What is expected :: Restate word for word the line containing "ATOM 91 C C" and each line that follows it, through the last line below, and nothing else.

Records from a collection:

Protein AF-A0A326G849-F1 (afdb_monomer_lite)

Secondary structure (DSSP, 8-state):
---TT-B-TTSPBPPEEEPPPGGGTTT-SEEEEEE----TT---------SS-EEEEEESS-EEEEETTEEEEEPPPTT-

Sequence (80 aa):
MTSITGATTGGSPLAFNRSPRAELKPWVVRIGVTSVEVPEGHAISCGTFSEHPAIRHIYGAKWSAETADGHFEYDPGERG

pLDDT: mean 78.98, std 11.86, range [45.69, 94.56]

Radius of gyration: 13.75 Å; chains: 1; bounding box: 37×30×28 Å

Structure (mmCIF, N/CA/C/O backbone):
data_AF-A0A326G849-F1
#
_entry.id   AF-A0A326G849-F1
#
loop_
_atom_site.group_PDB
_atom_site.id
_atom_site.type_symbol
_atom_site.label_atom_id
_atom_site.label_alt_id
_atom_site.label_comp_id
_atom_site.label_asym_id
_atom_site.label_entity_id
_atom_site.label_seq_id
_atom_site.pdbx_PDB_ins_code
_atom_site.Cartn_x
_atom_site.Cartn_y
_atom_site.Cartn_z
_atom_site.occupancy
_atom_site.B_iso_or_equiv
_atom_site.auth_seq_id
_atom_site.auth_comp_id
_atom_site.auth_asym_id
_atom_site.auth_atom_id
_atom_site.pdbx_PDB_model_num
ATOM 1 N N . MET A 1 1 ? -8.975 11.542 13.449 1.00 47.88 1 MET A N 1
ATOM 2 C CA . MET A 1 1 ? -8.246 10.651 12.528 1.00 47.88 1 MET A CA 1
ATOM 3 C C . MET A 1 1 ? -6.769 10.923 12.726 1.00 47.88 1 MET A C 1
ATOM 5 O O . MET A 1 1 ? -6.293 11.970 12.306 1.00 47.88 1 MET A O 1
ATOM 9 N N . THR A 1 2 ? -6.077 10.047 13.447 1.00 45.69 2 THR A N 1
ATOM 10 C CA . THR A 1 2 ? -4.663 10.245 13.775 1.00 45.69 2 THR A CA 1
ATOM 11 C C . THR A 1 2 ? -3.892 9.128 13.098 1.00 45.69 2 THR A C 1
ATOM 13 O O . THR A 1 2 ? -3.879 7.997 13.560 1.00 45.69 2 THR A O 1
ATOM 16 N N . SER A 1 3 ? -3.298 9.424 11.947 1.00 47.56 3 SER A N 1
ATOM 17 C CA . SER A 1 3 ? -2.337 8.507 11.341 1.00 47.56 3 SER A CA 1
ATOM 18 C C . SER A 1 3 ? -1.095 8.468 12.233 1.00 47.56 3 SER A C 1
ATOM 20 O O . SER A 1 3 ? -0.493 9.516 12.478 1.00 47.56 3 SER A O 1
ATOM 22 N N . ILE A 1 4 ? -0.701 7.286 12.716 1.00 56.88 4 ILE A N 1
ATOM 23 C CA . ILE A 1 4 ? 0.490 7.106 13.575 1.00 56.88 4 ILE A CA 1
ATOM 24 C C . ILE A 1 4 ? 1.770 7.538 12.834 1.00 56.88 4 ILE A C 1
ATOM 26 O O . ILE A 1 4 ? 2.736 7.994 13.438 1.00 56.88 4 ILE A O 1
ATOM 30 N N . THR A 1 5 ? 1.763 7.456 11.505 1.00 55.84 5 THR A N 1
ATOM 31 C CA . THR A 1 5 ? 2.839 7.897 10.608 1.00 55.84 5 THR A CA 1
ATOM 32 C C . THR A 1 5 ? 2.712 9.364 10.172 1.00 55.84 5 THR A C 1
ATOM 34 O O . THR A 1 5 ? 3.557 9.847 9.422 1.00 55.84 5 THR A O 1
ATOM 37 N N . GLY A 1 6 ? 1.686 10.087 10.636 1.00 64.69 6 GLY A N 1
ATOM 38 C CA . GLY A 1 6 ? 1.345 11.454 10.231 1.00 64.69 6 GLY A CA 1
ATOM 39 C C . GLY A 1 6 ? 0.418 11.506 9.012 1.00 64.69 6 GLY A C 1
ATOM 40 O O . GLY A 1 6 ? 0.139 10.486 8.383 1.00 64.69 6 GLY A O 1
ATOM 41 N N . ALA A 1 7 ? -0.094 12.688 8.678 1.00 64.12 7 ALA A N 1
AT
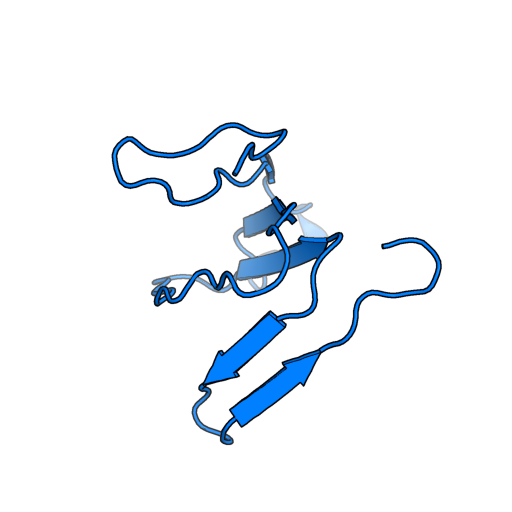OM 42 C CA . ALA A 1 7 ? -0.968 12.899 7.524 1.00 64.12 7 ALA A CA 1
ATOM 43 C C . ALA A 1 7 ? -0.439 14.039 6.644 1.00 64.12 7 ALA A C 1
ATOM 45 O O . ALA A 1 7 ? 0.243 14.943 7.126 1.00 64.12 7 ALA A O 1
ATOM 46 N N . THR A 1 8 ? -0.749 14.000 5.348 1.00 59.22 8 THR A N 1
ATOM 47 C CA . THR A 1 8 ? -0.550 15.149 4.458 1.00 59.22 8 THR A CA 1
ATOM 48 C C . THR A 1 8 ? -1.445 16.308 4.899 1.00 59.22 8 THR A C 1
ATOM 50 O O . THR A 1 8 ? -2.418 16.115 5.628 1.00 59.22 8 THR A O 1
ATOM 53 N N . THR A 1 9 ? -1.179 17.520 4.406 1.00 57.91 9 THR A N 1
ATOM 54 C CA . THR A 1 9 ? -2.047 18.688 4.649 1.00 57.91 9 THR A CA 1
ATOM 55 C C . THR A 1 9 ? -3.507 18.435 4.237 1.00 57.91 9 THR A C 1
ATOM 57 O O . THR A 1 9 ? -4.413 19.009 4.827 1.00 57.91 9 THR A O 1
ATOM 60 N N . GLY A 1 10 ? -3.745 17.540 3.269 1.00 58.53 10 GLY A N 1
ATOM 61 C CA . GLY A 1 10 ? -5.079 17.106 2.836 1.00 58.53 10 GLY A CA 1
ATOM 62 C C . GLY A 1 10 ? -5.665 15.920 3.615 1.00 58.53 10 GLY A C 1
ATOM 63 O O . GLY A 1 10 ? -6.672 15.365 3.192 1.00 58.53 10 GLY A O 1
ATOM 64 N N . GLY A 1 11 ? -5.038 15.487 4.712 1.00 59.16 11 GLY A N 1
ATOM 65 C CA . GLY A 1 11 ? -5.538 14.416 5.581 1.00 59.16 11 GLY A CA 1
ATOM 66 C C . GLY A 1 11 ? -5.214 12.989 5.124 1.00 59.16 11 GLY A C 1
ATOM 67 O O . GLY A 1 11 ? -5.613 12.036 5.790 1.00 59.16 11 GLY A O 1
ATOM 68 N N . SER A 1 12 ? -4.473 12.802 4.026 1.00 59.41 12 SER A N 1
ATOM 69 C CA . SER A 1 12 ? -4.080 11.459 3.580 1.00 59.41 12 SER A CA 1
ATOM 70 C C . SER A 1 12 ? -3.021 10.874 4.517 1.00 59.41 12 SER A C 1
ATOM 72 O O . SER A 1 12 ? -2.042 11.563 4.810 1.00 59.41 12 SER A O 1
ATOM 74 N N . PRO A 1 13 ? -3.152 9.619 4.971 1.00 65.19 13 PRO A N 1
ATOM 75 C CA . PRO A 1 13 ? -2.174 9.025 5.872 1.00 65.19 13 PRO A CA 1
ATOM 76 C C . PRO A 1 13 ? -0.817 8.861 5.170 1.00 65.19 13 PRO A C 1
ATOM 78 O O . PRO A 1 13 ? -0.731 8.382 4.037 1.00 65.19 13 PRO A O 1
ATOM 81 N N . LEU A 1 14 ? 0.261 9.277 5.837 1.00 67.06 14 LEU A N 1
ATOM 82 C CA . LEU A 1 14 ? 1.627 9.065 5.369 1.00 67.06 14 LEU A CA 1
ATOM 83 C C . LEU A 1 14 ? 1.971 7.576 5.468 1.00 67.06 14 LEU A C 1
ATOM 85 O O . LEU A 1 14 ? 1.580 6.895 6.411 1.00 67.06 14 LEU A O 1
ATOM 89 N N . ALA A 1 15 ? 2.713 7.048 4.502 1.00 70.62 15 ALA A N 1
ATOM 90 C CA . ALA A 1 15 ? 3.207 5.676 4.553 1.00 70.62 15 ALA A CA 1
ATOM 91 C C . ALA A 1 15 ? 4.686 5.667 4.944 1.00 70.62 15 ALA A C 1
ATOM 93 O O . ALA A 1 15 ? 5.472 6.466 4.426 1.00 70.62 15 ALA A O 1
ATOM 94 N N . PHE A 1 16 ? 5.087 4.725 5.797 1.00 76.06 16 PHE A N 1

Reply ::
ATOM 91 C C . ALA A 1 15 ? 4.686 5.667 4.944 1.00 70.62 15 ALA A C 1
ATOM 93 O O . ALA A 1 15 ? 5.472 6.466 4.426 1.00 70.62 15 ALA A O 1
ATOM 94 N N . PHE A 1 16 ? 5.087 4.725 5.797 1.00 76.06 16 PHE A N 1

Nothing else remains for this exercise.